C'est quoi la question en fait?

J'ai des doutes sur la réponse mais, rassures moi, t'as quand même un bout de début de code? Avec quel langage tu travailles? T'as essayé un peu? Ça donne quoi?

Cdt


----------



## bompi (7 Septembre 2011)

Apparemment, il s'agit de _shell_ donc quelque chose comme _bash_, _ksh_, _zsh_ ou _csh_ ?

En l'espèce, il faut sans doute utiliser les commandes d'UNIX (_sort_, _uniq_ etc.) ou, pourquoi pas, faire un script en _awk_.

Ou alors passer aux langages de scripting un peu plus joli (Perl, Ruby, Python etc.)

On a le choix. Mais il faut commencer par poser le problème de manière précise : qu'est-ce qu'une séquence, comment va-t-on alimenter le script, quelle est la taille de la séquence, y a-t-il des doublons ... ?


----------



## Etoile d'araignee (8 Septembre 2011)

bompi a dit:


> Apparemment, il s'agit de _shell_ donc quelque chose comme _bash_, _ksh_, _zsh_ ou _csh_ ?
> [...]



Sûr  
Mais je tâtais un peu le terrain pour voir d'où il allait falloir commencer l'explication


----------



## edd72 (8 Septembre 2011)

En supposant que ton programme prend 2 paramètres (chaine1 et chaine2). Et en supposant que le %tage de concordance est basée sur la première chaine (si tous les caractères de la première chaine sont présent dans la seconde alors 100%, même si des caractères de la seconde sont en plus). Et en supposant qu'il n'y a pas de caractères en doublon dans la première chaine.

- Tu comptes le nombre de caractères de ta première chaine et établis que chaque caractère vaut x%
- Tu parcours ta première chaine et, pour chaque caractère, tu regarde si présent dans ta seconde (tu t'arrête dès que trouvé). Si trouvé alors tu ajoutes tes x% à ton compteur de %tage.
- Fin

Maintenant, je pars sur des hypothèses qui méritent d'être précisées. Le reste, on peut le faire en très basique avec 2 boucles for imbriquées dans un script shell.


----------



## baba915 (8 Septembre 2011)

Merci,

oui il s'agit de trouver une commande ou de faire un script en shell bash afin de comparer deux fichiers.

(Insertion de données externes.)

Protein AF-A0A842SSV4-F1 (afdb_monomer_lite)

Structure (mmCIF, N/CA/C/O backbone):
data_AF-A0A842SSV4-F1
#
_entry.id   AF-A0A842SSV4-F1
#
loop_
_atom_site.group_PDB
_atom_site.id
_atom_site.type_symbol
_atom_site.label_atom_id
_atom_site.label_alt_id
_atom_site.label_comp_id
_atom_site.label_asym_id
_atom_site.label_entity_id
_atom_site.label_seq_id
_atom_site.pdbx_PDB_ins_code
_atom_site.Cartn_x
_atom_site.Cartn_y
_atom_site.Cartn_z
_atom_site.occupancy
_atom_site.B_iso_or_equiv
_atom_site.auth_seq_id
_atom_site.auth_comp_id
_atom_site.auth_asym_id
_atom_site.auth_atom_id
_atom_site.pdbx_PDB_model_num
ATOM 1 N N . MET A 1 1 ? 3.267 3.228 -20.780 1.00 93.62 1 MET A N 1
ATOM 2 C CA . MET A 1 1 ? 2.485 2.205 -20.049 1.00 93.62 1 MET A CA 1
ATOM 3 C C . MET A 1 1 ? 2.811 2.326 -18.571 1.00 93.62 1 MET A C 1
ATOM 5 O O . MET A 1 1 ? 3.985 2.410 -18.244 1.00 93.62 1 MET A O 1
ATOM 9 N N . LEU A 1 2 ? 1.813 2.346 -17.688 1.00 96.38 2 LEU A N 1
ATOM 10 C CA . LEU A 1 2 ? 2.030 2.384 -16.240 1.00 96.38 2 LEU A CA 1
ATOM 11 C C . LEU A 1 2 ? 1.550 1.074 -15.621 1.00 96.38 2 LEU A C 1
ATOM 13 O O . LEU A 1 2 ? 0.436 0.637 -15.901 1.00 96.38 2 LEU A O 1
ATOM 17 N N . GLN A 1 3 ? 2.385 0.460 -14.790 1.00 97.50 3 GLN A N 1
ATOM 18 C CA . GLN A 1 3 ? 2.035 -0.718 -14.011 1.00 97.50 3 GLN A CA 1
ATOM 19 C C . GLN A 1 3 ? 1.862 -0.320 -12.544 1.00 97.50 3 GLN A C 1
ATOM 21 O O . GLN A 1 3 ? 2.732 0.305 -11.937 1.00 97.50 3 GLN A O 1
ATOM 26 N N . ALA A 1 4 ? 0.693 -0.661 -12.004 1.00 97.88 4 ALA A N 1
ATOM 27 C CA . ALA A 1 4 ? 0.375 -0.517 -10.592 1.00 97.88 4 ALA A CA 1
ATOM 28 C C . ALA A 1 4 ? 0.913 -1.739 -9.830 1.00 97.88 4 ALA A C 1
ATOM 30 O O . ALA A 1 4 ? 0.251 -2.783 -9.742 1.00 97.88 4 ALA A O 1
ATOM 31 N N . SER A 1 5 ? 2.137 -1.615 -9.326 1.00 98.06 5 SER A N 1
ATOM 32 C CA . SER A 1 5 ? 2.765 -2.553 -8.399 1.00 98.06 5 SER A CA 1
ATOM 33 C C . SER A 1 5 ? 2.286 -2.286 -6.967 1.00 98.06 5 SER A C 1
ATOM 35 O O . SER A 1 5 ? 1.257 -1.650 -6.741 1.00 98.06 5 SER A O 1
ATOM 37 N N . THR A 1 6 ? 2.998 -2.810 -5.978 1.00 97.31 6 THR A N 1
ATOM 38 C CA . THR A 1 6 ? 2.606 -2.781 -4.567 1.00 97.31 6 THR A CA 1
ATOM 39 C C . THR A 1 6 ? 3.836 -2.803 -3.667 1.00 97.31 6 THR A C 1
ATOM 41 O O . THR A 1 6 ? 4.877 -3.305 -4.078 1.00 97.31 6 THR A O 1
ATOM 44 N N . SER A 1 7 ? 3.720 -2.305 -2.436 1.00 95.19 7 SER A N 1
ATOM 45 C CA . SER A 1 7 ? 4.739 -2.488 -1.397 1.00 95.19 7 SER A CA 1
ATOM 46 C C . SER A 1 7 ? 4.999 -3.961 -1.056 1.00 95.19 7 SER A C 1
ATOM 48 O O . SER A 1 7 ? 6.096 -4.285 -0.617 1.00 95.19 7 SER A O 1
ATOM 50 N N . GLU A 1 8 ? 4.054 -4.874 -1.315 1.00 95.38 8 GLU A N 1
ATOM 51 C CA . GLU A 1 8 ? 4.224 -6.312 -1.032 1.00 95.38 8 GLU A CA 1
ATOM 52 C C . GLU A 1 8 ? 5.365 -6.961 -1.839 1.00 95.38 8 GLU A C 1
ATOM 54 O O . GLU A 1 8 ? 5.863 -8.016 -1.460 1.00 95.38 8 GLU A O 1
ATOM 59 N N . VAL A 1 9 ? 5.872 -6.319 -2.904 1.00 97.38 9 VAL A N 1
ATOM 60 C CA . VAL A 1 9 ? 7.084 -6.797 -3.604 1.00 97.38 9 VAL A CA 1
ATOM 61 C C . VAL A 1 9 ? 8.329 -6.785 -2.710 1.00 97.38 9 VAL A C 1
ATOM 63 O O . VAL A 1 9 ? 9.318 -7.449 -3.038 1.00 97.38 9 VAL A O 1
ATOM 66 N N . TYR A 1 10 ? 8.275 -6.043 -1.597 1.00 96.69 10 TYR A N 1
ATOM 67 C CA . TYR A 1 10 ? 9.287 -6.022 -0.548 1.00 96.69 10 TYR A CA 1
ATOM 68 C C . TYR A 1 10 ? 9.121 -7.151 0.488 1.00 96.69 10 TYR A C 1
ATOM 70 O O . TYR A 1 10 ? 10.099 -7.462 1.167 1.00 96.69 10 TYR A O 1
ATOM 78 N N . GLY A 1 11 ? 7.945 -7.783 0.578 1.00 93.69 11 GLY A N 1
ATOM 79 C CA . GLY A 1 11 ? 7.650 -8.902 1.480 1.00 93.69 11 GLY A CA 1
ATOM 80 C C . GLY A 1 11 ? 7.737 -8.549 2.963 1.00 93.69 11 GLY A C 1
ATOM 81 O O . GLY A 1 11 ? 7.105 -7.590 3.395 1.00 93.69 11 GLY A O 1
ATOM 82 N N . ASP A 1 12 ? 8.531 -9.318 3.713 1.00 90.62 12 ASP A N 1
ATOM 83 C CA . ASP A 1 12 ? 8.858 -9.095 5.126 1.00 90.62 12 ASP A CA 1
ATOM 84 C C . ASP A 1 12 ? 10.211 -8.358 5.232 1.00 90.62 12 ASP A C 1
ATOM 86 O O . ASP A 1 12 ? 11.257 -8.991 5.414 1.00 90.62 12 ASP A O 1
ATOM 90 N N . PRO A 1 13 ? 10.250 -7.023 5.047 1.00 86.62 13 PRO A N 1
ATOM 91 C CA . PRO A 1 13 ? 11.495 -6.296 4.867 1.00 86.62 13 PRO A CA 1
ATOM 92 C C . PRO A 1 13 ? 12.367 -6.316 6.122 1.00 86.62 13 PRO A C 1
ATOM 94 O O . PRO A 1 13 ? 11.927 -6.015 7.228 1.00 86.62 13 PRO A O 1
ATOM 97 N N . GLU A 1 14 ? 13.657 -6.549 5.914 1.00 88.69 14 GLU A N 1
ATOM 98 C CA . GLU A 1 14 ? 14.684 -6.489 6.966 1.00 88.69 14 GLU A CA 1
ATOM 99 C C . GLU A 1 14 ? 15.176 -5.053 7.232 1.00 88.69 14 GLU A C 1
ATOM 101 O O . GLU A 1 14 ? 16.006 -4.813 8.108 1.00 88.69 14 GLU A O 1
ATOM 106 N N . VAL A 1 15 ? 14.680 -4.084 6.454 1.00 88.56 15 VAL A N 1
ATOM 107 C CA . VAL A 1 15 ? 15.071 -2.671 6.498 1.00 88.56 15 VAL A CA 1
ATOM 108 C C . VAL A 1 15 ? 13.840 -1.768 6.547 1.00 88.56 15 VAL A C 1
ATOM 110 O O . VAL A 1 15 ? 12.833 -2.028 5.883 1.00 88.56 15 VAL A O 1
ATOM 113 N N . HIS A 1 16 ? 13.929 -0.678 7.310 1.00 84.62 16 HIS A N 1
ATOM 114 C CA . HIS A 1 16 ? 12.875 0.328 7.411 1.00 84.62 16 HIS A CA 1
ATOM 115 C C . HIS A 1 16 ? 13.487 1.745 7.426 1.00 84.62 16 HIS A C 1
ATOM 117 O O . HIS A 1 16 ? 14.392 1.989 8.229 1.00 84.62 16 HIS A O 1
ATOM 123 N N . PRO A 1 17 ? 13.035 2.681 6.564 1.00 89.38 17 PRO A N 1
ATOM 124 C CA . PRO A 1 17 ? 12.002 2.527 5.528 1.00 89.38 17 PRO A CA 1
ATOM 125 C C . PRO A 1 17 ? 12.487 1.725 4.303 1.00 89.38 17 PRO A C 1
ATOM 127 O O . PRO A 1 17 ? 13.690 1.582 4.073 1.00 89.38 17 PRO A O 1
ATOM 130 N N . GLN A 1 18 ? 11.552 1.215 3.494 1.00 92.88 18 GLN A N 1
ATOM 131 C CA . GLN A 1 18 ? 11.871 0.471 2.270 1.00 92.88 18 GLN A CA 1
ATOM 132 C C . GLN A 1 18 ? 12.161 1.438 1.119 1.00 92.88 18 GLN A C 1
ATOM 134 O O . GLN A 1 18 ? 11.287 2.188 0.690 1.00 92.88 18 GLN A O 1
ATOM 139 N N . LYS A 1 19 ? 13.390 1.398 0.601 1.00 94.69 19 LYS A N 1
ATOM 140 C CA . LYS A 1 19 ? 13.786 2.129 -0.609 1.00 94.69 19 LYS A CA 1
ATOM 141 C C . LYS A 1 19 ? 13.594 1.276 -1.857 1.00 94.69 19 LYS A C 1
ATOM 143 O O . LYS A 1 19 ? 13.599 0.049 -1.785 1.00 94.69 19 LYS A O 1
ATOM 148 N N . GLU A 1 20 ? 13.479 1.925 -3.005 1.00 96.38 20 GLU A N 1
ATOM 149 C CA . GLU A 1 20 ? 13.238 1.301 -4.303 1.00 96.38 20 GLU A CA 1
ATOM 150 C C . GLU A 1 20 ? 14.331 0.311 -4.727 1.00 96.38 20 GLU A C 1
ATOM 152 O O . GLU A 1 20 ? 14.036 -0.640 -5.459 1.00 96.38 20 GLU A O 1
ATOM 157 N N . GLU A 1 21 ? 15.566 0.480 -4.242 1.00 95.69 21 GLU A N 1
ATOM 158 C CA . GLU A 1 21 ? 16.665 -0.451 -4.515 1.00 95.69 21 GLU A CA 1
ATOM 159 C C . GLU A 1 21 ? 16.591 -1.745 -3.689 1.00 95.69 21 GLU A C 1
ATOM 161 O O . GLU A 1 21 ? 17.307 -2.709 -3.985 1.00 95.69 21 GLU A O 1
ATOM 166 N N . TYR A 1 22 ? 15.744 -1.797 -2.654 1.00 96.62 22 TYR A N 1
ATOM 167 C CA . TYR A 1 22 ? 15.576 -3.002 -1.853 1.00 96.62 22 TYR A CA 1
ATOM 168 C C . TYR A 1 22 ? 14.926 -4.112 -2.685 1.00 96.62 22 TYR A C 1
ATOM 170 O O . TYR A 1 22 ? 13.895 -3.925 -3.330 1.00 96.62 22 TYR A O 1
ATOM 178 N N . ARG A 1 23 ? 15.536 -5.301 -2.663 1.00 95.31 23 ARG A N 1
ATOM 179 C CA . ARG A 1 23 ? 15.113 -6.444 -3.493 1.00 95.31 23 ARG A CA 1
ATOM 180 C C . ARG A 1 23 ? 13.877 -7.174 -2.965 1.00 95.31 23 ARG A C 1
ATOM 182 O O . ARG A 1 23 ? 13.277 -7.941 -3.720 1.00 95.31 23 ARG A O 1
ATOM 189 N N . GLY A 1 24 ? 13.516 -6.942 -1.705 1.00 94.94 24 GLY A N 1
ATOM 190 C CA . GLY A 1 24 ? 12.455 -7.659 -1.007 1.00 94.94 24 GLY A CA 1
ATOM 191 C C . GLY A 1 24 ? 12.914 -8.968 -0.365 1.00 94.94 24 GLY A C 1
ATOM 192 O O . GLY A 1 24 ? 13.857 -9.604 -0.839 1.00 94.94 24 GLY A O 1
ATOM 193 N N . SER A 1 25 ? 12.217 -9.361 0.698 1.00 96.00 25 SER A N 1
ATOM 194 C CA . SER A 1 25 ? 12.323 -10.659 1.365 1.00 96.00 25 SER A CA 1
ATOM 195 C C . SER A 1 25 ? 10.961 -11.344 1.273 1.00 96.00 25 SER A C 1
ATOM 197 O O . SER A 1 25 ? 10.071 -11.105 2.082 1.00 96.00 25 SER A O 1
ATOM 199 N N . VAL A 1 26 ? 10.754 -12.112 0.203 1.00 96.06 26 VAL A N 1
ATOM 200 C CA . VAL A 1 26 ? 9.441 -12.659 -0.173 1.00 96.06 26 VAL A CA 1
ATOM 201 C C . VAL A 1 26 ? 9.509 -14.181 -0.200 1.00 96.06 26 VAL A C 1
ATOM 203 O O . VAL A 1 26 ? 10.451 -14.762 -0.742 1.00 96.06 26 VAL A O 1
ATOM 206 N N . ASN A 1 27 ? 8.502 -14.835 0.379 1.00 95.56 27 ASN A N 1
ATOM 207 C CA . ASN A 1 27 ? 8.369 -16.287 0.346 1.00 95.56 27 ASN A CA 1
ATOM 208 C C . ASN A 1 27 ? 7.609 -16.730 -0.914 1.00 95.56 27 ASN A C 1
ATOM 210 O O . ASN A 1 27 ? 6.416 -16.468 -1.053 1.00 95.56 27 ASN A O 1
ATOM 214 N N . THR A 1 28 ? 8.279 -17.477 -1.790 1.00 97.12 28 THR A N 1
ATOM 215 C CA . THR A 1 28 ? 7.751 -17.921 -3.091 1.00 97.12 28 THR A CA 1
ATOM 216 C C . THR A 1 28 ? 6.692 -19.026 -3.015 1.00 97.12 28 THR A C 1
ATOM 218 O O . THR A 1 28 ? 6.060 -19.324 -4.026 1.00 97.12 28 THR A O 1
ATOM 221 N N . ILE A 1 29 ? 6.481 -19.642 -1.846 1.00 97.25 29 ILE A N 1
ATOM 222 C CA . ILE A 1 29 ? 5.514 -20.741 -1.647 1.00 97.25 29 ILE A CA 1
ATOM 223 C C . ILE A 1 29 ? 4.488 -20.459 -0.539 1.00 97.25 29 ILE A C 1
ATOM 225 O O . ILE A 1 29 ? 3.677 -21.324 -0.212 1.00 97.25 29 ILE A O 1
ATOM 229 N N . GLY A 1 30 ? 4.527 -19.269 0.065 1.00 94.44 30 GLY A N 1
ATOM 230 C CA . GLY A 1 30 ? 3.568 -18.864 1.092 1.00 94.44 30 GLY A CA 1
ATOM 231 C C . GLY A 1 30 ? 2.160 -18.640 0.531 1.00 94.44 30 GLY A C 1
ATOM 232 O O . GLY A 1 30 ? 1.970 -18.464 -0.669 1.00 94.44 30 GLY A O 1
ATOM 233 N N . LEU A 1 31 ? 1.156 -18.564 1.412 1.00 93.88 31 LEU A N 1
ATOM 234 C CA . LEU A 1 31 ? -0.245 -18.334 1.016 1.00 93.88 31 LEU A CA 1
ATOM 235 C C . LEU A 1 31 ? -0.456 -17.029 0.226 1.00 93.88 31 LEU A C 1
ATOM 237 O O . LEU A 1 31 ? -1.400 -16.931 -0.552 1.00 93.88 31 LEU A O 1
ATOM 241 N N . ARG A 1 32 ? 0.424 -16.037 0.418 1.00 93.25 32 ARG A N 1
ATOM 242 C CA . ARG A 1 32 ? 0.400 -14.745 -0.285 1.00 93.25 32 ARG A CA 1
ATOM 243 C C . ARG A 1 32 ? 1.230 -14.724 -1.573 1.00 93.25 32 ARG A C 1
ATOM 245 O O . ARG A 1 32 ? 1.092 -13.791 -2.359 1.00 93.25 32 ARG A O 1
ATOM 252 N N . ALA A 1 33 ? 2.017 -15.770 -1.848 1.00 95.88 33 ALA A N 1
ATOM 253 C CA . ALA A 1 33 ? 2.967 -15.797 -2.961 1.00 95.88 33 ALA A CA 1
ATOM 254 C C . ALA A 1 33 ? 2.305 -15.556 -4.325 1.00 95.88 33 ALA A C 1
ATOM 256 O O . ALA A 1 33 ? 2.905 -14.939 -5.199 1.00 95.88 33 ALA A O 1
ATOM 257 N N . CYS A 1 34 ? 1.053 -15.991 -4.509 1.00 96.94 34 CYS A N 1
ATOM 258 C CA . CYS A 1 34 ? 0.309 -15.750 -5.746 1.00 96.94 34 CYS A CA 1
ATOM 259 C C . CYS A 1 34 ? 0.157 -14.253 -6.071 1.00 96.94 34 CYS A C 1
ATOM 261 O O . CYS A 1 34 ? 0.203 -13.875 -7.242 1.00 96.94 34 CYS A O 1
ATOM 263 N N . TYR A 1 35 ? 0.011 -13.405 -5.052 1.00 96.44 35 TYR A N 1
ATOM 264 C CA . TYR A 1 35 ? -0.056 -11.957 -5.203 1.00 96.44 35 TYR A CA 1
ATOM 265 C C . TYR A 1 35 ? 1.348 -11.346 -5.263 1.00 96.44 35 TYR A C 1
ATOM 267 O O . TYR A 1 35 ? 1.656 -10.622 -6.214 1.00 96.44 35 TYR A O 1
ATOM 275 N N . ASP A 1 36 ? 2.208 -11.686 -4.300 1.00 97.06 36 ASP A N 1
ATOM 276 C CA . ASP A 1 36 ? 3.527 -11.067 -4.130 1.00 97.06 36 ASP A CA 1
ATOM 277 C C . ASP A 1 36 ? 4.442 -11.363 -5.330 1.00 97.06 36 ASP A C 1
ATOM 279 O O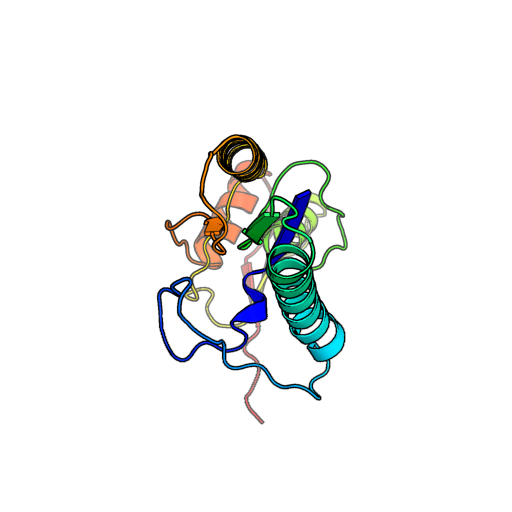 . ASP A 1 36 ? 4.943 -10.448 -5.993 1.00 97.06 36 ASP A O 1
ATOM 283 N N . GLU A 1 37 ? 4.594 -12.642 -5.692 1.00 98.25 37 GLU A N 1
ATOM 284 C CA . GLU A 1 37 ? 5.376 -13.049 -6.865 1.00 98.25 37 GLU A CA 1
ATOM 285 C C . GLU A 1 37 ? 4.680 -12.672 -8.172 1.00 98.25 37 GLU A C 1
ATOM 287 O O . GLU A 1 37 ? 5.347 -12.336 -9.150 1.00 98.25 37 GLU A O 1
ATOM 292 N N . GLY A 1 38 ? 3.344 -12.632 -8.192 1.00 98.25 38 GLY A N 1
ATOM 293 C CA . GLY A 1 38 ? 2.591 -12.127 -9.339 1.00 98.25 38 GLY A CA 1
ATOM 294 C C . GLY A 1 38 ? 2.968 -10.680 -9.677 1.00 98.25 38 GLY A C 1
ATOM 295 O O . GLY A 1 38 ? 3.238 -10.350 -10.836 1.00 98.25 38 GLY A O 1
ATOM 296 N N . LYS A 1 39 ? 3.063 -9.812 -8.663 1.00 98.31 39 LYS A N 1
ATOM 297 C CA . LYS A 1 39 ? 3.467 -8.408 -8.831 1.00 98.31 39 LYS A CA 1
ATOM 298 C C . LYS A 1 39 ? 4.949 -8.265 -9.178 1.00 98.31 39 LYS A C 1
ATOM 300 O O . LYS A 1 39 ? 5.270 -7.487 -10.077 1.00 98.31 39 LYS A O 1
ATOM 305 N N . ARG A 1 40 ? 5.837 -9.058 -8.568 1.00 98.44 40 ARG A N 1
ATOM 306 C CA . ARG A 1 40 ? 7.276 -9.093 -8.912 1.00 98.44 40 ARG A CA 1
ATOM 307 C C . ARG A 1 40 ? 7.519 -9.556 -10.351 1.00 98.44 40 ARG A C 1
ATOM 309 O O . ARG A 1 40 ? 8.318 -8.960 -11.081 1.00 98.44 40 ARG A O 1
ATOM 316 N N . CYS A 1 41 ? 6.790 -10.578 -10.794 1.00 98.31 41 CYS A N 1
ATOM 317 C CA . CYS A 1 41 ? 6.816 -11.050 -12.174 1.00 98.31 41 CYS A CA 1
ATOM 318 C C . CYS A 1 41 ? 6.330 -9.956 -13.137 1.00 98.31 41 CYS A C 1
ATOM 320 O O . CYS A 1 41 ? 6.984 -9.693 -14.145 1.00 98.31 41 CYS A O 1
ATOM 322 N N . ALA A 1 42 ? 5.249 -9.246 -12.798 1.00 98.31 42 ALA A N 1
ATOM 323 C CA . ALA A 1 42 ? 4.755 -8.138 -13.611 1.00 98.31 42 ALA A CA 1
ATOM 324 C C . ALA A 1 42 ? 5.789 -7.005 -13.765 1.00 98.31 42 ALA A C 1
ATOM 326 O O . ALA A 1 42 ? 5.976 -6.521 -14.881 1.00 98.31 42 ALA A O 1
ATOM 327 N N . GLU A 1 43 ? 6.502 -6.612 -12.698 1.00 98.25 43 GLU A N 1
ATOM 328 C CA . GLU A 1 43 ? 7.608 -5.642 -12.811 1.00 98.25 43 GLU A CA 1
ATOM 329 C C . GLU A 1 43 ? 8.691 -6.150 -13.776 1.00 98.25 43 GLU A C 1
ATOM 331 O O . GLU A 1 43 ? 9.118 -5.425 -14.677 1.00 98.25 43 GLU A O 1
ATOM 336 N N . THR A 1 44 ? 9.082 -7.421 -13.648 1.00 98.12 44 THR A N 1
ATOM 337 C CA . THR A 1 44 ? 10.081 -8.055 -14.525 1.00 98.12 44 THR A CA 1
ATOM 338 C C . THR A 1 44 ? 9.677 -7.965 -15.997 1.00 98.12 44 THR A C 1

L'idée est de déterminer le taux de ressemblance entre 2 lignes.

ABCDEFGHIJKL
....CDEABCIJKL  (les . sont des trous) et on doit trouver 70% de ressemblance.

Du coup j'ai essayer avec diff et wc, mais impossible en script...

Merci pour votre aide.


----------



## edd72 (8 Septembre 2011)

Dans ton cours, tu as quelque chose sur sed et awk?


----------



## baba915 (8 Septembre 2011)

j'ai vu des choses sur le net concernant awk...Cependant on a pas eu de cours d'ou la grosse difficulté.
Je pense qu'il y a plusieurs pistes... mais après je ne sais pas laquelle prendre


----------



## edd72 (9 Septembre 2011)

Si tu n'as pas eu de cours spécifique à des commandes "évoluées", fait un script basique (lecture des caractères, comparaison de chaque caractère lu).


----------



## baba915 (9 Septembre 2011)

D'accord merci beaucoup en tout cas.

Tu penses qu'en trouvant sur internet comment faire un script je vais y arriver facilement ?
Selon toi quelle  stratégie devrais-je adopter dans le script ?

Merci encore.


----------



## baba915 (10 Septembre 2011)

Je pensais appliquer les instructions if et while, mais ça ne marche pas il ne veut pas identifier les lettre...il me met +1 partout.

---------- Nouveau message ajouté à 10h36 ---------- Le message précédent a été envoyé à 10h23 ----------

Voici, mais je n'arrive pas à corriger mes erreurs:

i=CDEABCIJKL;
while ((i = c'est là ou j'ai l'erreur: je voudrais dire de A à L));
do;
echo i;
((+1...je ne sais pas si ca marche ça));
done

Merci encore


----------